Noah had been playing Strat-O-Matic for just six months, but soon his mother and his father, Warren Levinson, were driving him the half hour to Swank’s house, where he was by far the youngest in Swank’s circle of gamers.

 

“Noah was Tom’s protégé,” Rowland said, and Swank would tutor the boy in Strat-O-Matic. The happy end to the story is told in the Christmas card Swank sent to Noah this past December: Noah would be getting a trophy soon.

 

Other than Noah’s age, there was little new about Swank’s generosity to those who shared his hobby.
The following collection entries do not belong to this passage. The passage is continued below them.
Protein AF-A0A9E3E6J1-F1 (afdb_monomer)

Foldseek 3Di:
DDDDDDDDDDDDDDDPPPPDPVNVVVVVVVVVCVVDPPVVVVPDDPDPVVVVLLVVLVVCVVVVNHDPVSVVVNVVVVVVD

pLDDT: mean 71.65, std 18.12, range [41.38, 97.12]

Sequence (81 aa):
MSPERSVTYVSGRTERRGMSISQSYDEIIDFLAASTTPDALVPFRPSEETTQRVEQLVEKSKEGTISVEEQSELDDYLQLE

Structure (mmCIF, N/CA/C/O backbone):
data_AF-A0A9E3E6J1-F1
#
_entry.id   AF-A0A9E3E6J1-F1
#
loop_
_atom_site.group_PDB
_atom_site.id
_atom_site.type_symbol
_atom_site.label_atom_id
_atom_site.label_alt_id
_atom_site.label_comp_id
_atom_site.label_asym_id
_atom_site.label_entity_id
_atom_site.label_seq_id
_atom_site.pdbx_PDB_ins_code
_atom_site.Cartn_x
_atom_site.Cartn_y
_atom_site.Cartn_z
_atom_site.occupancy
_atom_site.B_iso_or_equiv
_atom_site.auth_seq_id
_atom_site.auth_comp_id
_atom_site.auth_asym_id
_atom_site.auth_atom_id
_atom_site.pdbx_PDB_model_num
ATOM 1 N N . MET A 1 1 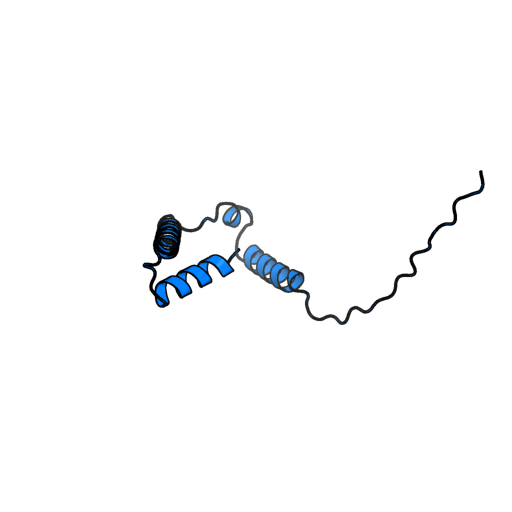? -31.263 -43.398 -34.992 1.00 51.16 1 MET A N 1
ATOM 2 C CA . MET A 1 1 ? -30.388 -43.044 -36.128 1.00 51.16 1 MET A CA 1
ATOM 3 C C . MET A 1 1 ? -31.112 -41.992 -36.963 1.00 51.16 1 MET A C 1
ATOM 5 O O . MET A 1 1 ? -32.038 -42.360 -37.665 1.00 51.16 1 MET A O 1
ATOM 9 N N . SER A 1 2 ? -30.784 -40.710 -36.776 1.00 41.38 2 SER A N 1
ATOM 10 C CA . SER A 1 2 ? -31.091 -39.556 -37.649 1.00 41.38 2 SER A CA 1
ATOM 11 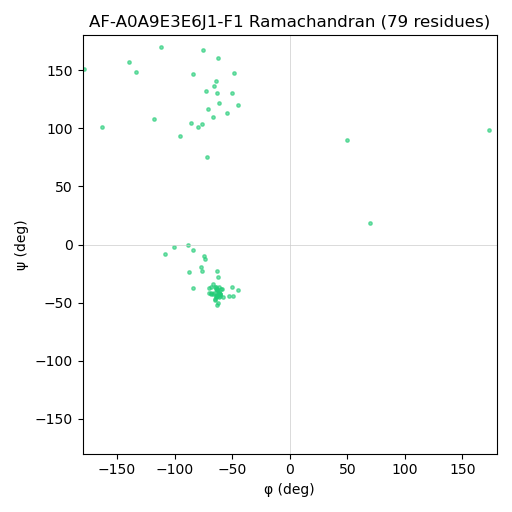C C . SER A 1 2 ? -30.475 -38.294 -37.014 1.00 41.38 2 SER A C 1
ATOM 13 O O . SER A 1 2 ? -30.282 -38.290 -35.799 1.00 41.38 2 SER A O 1
ATOM 15 N N . PRO A 1 3 ? -30.097 -37.280 -37.814 1.00 46.91 3 PRO A N 1
ATOM 16 C CA . PRO A 1 3 ? -28.743 -36.729 -37.769 1.00 46.91 3 PRO A CA 1
ATOM 17 C C . PRO A 1 3 ? -28.642 -35.301 -37.216 1.00 46.91 3 PRO A C 1
ATOM 19 O O . PRO A 1 3 ? -29.635 -34.599 -37.027 1.00 46.91 3 PRO A O 1
ATOM 22 N N . GLU A 1 4 ? -27.390 -34.909 -36.990 1.00 49.41 4 GLU A N 1
ATOM 23 C CA . GLU A 1 4 ? -26.914 -33.609 -36.527 1.00 49.41 4 GLU A CA 1
ATOM 24 C C . GLU A 1 4 ? -27.498 -32.436 -37.325 1.00 49.41 4 GLU A C 1
ATOM 26 O O . GLU A 1 4 ? -27.459 -32.409 -38.557 1.00 49.41 4 GLU A O 1
ATOM 31 N N . ARG A 1 5 ? -28.018 -31.434 -36.609 1.00 51.94 5 ARG A N 1
ATOM 32 C CA . ARG A 1 5 ? -28.319 -30.112 -37.163 1.00 51.94 5 ARG A CA 1
ATOM 33 C C . ARG A 1 5 ? -27.470 -29.079 -36.441 1.00 51.94 5 ARG A C 1
ATOM 35 O O . ARG A 1 5 ? -27.673 -28.780 -35.269 1.00 51.94 5 ARG A O 1
ATOM 42 N N . SER A 1 6 ? -26.501 -28.594 -37.198 1.00 47.19 6 SER A N 1
ATOM 43 C CA . SER A 1 6 ? -25.583 -27.497 -36.943 1.00 47.19 6 SER A CA 1
ATOM 44 C C . SER A 1 6 ? -26.303 -26.273 -36.377 1.00 47.19 6 SER A C 1
ATOM 46 O O . SER A 1 6 ? -27.183 -25.699 -37.017 1.00 47.19 6 SER A O 1
ATOM 48 N N . VAL A 1 7 ? -25.907 -25.853 -35.175 1.00 51.94 7 VAL A N 1
ATOM 49 C CA . VAL A 1 7 ? -26.338 -24.580 -34.591 1.00 51.94 7 VAL A CA 1
ATOM 50 C C . VAL A 1 7 ? -25.393 -23.494 -35.098 1.00 51.94 7 VAL A C 1
ATOM 52 O O . VAL A 1 7 ? -24.244 -23.398 -34.675 1.00 51.94 7 VAL A O 1
ATOM 55 N N . THR A 1 8 ? -25.869 -22.685 -36.041 1.00 43.75 8 THR A N 1
ATOM 56 C CA . THR A 1 8 ? -25.183 -21.471 -36.491 1.00 43.75 8 THR A CA 1
ATOM 57 C C . THR A 1 8 ? -25.266 -20.411 -35.391 1.00 43.75 8 THR A C 1
ATOM 59 O O . THR A 1 8 ? -26.355 -19.953 -35.050 1.00 43.75 8 THR A O 1
ATOM 62 N N . TYR A 1 9 ? -24.122 -20.004 -34.839 1.00 44.69 9 TYR A N 1
ATOM 63 C CA . TYR A 1 9 ? -24.044 -18.866 -33.923 1.00 44.69 9 TYR A CA 1
ATOM 64 C C . TYR A 1 9 ? -24.138 -17.567 -34.731 1.00 44.69 9 TYR A C 1
ATOM 66 O O . TYR A 1 9 ? -23.188 -17.166 -35.404 1.00 44.69 9 TYR A O 1
ATOM 74 N N . VAL A 1 10 ? -25.302 -16.920 -34.702 1.00 54.84 10 VAL A N 1
ATOM 75 C CA . VAL A 1 10 ? -25.469 -15.577 -35.265 1.00 54.84 10 VAL A CA 1
ATOM 76 C C . VAL A 1 10 ? -24.926 -14.583 -34.241 1.00 54.84 10 VAL A C 1
ATOM 78 O O . VAL A 1 10 ? -25.558 -14.303 -33.224 1.00 54.84 10 VAL A O 1
ATOM 81 N N . SER A 1 11 ? -23.710 -14.107 -34.505 1.00 49.66 11 SER A N 1
ATOM 82 C CA . SER A 1 11 ? -23.038 -13.059 -33.742 1.00 49.66 11 SER A CA 1
ATOM 83 C C . SER A 1 11 ? -23.811 -11.747 -33.831 1.00 49.66 11 SER A C 1
ATOM 85 O O . SER A 1 11 ? -24.152 -11.280 -34.918 1.00 49.66 11 SER A O 1
ATOM 87 N N . GLY A 1 12 ? -24.055 -11.136 -32.679 1.00 49.66 12 GLY A N 1
ATOM 88 C CA . GLY A 1 12 ? -24.553 -9.775 -32.610 1.00 49.66 12 GLY A CA 1
ATOM 89 C C . GLY A 1 12 ? -24.896 -9.391 -31.186 1.00 49.66 12 GLY A C 1
ATOM 90 O O . GLY A 1 12 ? -25.984 -9.716 -30.719 1.00 49.66 12 GLY A O 1
ATOM 91 N N . ARG A 1 13 ? -23.985 -8.681 -30.513 1.00 49.84 13 ARG A N 1
ATOM 92 C CA . ARG A 1 13 ? -24.314 -7.758 -29.418 1.00 49.84 13 ARG A CA 1
ATOM 93 C C . ARG A 1 13 ? -23.145 -6.808 -29.136 1.00 49.84 13 ARG A C 1
ATOM 95 O O . ARG A 1 13 ? -22.182 -7.168 -28.481 1.00 49.84 13 ARG A O 1
ATOM 102 N N . THR A 1 14 ? -23.302 -5.593 -29.657 1.00 48.59 14 THR A N 1
ATOM 103 C CA . THR A 1 14 ? -23.124 -4.332 -28.920 1.00 48.59 14 THR A CA 1
ATOM 104 C C . THR A 1 14 ? -21.836 -4.166 -28.102 1.00 48.59 14 THR A C 1
ATOM 106 O O . THR A 1 14 ? -21.842 -4.358 -26.892 1.00 48.59 14 THR A O 1
ATOM 109 N N . GLU A 1 15 ? -20.777 -3.633 -28.710 1.00 46.12 15 GLU A N 1
ATOM 110 C CA . GLU A 1 15 ? -19.724 -2.948 -27.948 1.00 46.12 15 GLU A CA 1
ATOM 111 C C . GLU A 1 15 ? -19.998 -1.444 -27.943 1.00 46.12 15 GLU A C 1
ATOM 113 O O . GLU A 1 15 ? -19.598 -0.687 -28.828 1.00 46.12 15 GLU A O 1
ATOM 118 N N . ARG A 1 16 ? -20.700 -0.991 -26.897 1.00 51.88 16 ARG A N 1
ATOM 119 C CA . ARG A 1 16 ? -20.427 0.345 -26.371 1.00 51.88 16 ARG A CA 1
ATOM 120 C C . ARG A 1 16 ? -19.020 0.277 -25.790 1.00 51.88 16 ARG A C 1
ATOM 122 O O . ARG A 1 16 ? -18.832 -0.379 -24.771 1.00 51.88 16 ARG A O 1
ATOM 129 N N . ARG A 1 17 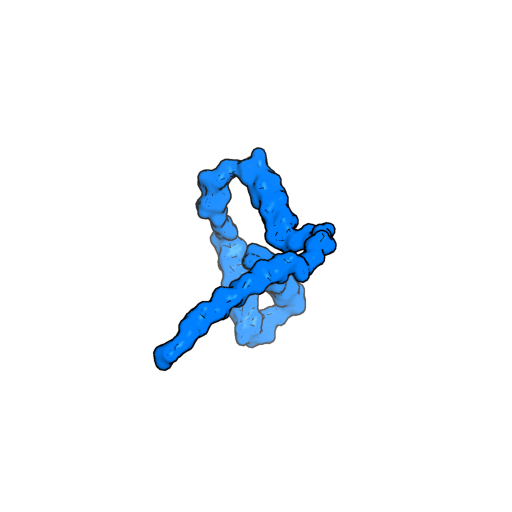? -18.048 0.935 -26.417 1.00 51.50 17 ARG A N 1
ATOM 130 C CA . ARG A 1 17 ? -16.685 1.045 -25.887 1.00 51.50 17 ARG A CA 1
ATOM 131 C C . ARG A 1 17 ? -16.678 1.990 -24.680 1.00 51.50 17 ARG A C 1
ATOM 133 O O . ARG A 1 17 ? -16.300 3.149 -24.786 1.00 51.50 17 ARG A O 1
ATOM 140 N N . GLY A 1 18 ? -17.172 1.507 -23.543 1.00 52.84 18 GLY A N 1
ATOM 141 C CA . GLY A 1 18 ? -16.563 1.854 -22.265 1.00 52.84 18 GLY A CA 1
ATOM 142 C C . GLY A 1 18 ? -15.247 1.089 -22.201 1.00 52.84 18 GLY A C 1
ATOM 143 O O . GLY A 1 18 ? -15.224 -0.085 -22.565 1.00 52.84 18 GLY A O 1
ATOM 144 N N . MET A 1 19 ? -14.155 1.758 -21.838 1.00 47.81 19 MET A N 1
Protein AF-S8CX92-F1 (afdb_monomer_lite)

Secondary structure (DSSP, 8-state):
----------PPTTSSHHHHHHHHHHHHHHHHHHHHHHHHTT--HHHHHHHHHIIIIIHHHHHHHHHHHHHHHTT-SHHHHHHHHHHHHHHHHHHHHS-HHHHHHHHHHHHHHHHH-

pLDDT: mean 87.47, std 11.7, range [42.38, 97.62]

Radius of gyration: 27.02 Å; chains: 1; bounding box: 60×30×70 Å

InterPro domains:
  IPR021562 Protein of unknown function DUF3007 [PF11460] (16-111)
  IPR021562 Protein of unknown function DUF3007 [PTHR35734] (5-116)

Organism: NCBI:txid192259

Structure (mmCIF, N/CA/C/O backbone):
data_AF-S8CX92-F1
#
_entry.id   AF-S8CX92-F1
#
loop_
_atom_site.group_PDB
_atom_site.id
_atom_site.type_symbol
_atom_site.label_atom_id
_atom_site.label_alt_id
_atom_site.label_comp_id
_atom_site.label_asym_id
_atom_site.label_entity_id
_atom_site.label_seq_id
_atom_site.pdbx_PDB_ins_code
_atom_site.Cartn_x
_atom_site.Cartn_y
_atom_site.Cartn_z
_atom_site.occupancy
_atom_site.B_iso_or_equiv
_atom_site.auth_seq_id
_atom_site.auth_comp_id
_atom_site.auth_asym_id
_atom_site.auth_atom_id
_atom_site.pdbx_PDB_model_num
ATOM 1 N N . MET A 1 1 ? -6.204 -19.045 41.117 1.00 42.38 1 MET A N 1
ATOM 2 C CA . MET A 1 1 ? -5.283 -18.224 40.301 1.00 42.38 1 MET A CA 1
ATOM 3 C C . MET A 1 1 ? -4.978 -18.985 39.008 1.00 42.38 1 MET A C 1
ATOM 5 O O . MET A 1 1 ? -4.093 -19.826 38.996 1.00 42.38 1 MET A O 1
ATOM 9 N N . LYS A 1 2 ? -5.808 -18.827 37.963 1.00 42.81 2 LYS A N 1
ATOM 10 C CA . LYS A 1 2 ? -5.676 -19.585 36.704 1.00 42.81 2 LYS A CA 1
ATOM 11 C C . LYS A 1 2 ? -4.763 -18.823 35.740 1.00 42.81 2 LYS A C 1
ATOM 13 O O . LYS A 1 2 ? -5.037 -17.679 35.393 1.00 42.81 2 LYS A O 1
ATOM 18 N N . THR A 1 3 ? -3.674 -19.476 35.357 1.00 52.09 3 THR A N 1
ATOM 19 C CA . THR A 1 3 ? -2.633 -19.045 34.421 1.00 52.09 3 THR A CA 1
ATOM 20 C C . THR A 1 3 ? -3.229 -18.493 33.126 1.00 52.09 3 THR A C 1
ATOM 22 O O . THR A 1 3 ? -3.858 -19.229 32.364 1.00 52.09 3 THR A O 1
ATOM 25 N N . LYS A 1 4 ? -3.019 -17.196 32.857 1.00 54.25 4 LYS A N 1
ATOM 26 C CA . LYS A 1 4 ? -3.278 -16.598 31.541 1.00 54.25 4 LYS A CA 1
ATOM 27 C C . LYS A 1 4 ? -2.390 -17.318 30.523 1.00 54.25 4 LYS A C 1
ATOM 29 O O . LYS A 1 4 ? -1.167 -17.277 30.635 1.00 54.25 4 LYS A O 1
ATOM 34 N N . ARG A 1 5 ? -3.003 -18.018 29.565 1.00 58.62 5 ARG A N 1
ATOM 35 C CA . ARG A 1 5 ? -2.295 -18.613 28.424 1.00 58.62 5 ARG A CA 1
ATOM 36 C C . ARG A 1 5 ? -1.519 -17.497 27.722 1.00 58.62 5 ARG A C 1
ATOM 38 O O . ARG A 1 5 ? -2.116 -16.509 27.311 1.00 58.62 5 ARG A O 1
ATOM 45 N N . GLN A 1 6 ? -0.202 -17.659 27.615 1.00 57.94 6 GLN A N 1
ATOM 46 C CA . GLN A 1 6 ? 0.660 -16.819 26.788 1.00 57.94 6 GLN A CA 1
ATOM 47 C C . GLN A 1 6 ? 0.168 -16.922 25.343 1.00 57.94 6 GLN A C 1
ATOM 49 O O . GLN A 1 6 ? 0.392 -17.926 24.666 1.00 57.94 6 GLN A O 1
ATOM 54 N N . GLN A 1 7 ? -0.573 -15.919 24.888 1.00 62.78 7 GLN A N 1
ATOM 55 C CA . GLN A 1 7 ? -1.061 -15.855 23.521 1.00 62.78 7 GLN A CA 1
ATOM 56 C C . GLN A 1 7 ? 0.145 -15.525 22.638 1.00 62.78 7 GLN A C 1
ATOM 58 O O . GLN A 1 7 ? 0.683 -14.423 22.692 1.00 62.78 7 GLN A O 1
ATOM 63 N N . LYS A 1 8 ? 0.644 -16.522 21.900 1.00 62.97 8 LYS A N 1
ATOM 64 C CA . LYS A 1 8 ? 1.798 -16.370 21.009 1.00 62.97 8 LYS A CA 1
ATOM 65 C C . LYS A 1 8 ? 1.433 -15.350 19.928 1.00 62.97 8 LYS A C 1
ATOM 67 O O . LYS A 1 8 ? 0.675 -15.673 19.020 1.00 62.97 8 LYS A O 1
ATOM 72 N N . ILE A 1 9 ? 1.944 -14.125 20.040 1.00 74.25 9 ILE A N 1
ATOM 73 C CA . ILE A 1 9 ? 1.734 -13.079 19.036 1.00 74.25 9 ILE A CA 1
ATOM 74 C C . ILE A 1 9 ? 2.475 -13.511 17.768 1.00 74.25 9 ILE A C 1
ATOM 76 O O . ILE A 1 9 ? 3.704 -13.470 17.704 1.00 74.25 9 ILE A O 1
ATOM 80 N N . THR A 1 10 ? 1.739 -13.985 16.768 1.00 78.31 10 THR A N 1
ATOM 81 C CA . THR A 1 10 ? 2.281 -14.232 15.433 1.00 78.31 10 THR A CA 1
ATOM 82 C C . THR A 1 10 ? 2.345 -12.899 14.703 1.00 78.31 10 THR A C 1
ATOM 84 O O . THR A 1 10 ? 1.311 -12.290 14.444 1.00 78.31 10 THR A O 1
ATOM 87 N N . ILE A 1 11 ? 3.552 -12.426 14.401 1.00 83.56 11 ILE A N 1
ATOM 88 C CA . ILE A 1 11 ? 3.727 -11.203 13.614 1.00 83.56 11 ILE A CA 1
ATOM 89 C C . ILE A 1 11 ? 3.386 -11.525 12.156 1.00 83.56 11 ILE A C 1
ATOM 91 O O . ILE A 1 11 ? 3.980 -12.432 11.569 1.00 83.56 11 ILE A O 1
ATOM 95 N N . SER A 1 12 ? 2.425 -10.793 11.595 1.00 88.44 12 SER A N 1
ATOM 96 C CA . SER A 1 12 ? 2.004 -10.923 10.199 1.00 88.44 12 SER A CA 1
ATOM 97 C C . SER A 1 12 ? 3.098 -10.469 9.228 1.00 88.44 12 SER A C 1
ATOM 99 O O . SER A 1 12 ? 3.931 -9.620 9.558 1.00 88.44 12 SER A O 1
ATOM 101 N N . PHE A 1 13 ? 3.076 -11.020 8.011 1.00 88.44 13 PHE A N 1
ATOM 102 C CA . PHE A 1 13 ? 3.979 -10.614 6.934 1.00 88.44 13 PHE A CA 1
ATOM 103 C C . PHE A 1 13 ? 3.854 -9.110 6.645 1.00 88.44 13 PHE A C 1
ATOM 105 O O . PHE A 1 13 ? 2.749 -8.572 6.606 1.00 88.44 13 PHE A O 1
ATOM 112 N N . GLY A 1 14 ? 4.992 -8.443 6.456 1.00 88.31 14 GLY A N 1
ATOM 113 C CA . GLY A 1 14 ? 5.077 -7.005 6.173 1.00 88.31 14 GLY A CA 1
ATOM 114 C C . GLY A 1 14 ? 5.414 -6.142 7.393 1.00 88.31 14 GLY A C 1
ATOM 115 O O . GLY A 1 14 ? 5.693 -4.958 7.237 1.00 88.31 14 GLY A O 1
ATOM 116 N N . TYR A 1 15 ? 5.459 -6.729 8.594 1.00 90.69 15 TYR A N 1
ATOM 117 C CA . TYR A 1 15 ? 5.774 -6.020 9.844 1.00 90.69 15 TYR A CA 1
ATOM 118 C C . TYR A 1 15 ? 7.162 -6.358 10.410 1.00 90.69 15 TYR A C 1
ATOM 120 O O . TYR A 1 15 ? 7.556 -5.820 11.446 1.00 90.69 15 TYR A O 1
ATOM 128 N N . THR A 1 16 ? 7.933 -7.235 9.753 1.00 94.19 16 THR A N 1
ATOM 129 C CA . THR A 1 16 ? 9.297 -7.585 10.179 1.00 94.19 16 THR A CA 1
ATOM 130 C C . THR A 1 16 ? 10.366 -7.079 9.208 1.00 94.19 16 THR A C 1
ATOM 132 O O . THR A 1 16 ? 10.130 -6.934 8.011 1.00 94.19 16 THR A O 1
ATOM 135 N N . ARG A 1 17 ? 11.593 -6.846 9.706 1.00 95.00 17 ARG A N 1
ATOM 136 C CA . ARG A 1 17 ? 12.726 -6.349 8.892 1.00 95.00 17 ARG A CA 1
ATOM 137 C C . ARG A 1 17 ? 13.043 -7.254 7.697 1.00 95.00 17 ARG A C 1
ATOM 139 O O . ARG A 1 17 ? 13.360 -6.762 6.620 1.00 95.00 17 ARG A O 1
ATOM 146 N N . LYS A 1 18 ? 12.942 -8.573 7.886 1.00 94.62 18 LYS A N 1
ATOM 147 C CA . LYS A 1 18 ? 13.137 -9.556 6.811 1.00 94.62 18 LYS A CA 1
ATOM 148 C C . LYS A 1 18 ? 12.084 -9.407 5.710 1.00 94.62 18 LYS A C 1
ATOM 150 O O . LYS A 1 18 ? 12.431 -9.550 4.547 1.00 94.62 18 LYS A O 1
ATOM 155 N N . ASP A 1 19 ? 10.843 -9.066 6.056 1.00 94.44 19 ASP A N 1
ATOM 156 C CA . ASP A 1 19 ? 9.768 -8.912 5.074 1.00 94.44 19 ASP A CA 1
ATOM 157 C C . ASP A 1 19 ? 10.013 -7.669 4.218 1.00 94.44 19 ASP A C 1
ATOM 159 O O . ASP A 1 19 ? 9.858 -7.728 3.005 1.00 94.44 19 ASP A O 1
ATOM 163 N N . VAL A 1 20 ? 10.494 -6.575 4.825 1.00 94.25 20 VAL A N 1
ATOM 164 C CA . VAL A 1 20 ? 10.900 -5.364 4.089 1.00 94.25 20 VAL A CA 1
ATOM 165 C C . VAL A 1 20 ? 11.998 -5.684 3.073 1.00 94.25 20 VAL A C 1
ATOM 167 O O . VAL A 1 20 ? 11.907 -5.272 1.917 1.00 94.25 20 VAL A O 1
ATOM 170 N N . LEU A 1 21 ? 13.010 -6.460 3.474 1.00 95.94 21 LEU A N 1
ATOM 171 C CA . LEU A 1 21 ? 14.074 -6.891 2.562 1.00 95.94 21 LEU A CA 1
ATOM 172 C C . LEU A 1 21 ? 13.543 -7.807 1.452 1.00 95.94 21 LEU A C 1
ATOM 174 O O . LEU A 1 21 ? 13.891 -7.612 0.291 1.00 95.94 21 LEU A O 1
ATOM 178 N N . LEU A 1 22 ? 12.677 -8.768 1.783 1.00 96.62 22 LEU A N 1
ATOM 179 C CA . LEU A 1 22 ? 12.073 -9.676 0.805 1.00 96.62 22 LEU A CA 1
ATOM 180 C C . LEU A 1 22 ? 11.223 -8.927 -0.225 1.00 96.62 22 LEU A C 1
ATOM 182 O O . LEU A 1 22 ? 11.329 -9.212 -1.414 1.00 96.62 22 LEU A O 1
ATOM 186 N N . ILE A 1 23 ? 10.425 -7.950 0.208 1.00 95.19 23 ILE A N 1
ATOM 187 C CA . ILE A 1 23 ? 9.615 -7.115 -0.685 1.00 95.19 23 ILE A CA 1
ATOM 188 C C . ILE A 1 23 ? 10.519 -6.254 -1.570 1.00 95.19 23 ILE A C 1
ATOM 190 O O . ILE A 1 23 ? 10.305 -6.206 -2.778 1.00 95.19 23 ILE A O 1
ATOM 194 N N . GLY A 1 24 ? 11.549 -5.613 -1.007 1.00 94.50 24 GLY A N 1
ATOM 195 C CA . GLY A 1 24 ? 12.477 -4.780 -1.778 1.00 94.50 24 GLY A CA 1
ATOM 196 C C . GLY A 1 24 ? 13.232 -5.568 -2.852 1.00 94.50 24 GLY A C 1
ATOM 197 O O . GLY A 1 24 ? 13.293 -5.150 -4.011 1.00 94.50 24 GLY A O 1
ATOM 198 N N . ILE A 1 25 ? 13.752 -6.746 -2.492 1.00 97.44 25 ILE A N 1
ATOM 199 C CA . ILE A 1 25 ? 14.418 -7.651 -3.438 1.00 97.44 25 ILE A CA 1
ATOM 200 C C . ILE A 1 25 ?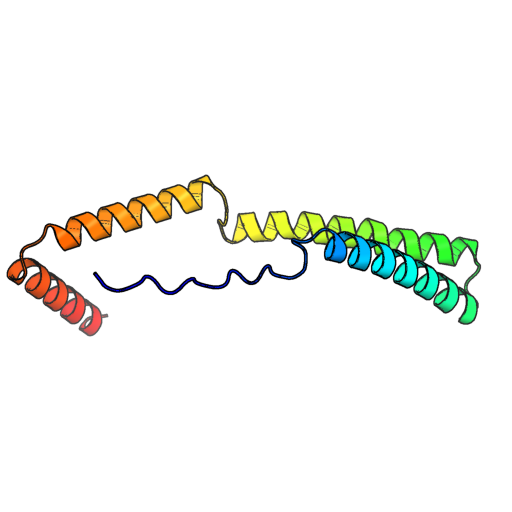 13.414 -8.162 -4.473 1.00 97.44 25 ILE A C 1
ATOM 202 O O . ILE A 1 25 ? 13.692 -8.101 -5.668 1.00 97.44 25 ILE A O 1
ATOM 206 N N . GLY A 1 26 ? 12.235 -8.612 -4.038 1.00 96.44 26 GLY A N 1
AT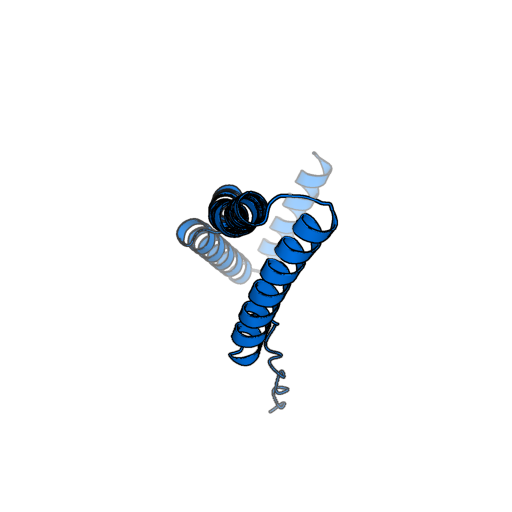OM 207 C CA . GLY A 1 26 ? 11.187 -9.117 -4.923 1.00 96.44 26 GLY A CA 1
ATOM 208 C C . GLY A 1 26 ? 10.739 -8.083 -5.953 1.00 96.44 26 GLY A C 1
ATOM 209 O O . GLY A 1 26 ? 10.652 -8.398 -7.136 1.00 96.44 26 GLY A O 1
ATOM 210 N N . LEU A 1 27 ? 10.538 -6.832 -5.534 1.00 95.50 27 LEU A N 1
ATOM 211 C CA . LEU A 1 27 ? 10.172 -5.729 -6.422 1.00 95.50 27 LEU A CA 1
ATOM 212 C C . LEU A 1 27 ? 11.287 -5.411 -7.429 1.00 95.50 27 LEU A C 1
ATOM 214 O O . LEU A 1 27 ? 11.010 -5.181 -8.605 1.00 95.50 27 LEU A O 1
ATOM 218 N N . THR A 1 28 ? 12.546 -5.446 -6.986 1.00 95.19 28 THR A N 1
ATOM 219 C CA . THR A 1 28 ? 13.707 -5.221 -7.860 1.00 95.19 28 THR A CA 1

At his tournaments, Swank regularly provided food and drink, as well as trophies, baseball books and more.

 

“He hated for anyone who put in the time to go away empty-handed,” Rowland said. “He wanted everyone to be a winner.”

 

When league members visited Swank in the hospice on Jan. 22, Swank was pre-occupied with a last wish, a favor to ask of his friends: Get some games done. Then make some deliveries. He had some final trophies to award. He was sorry that, for the first time, he would not be able to deliver them himself.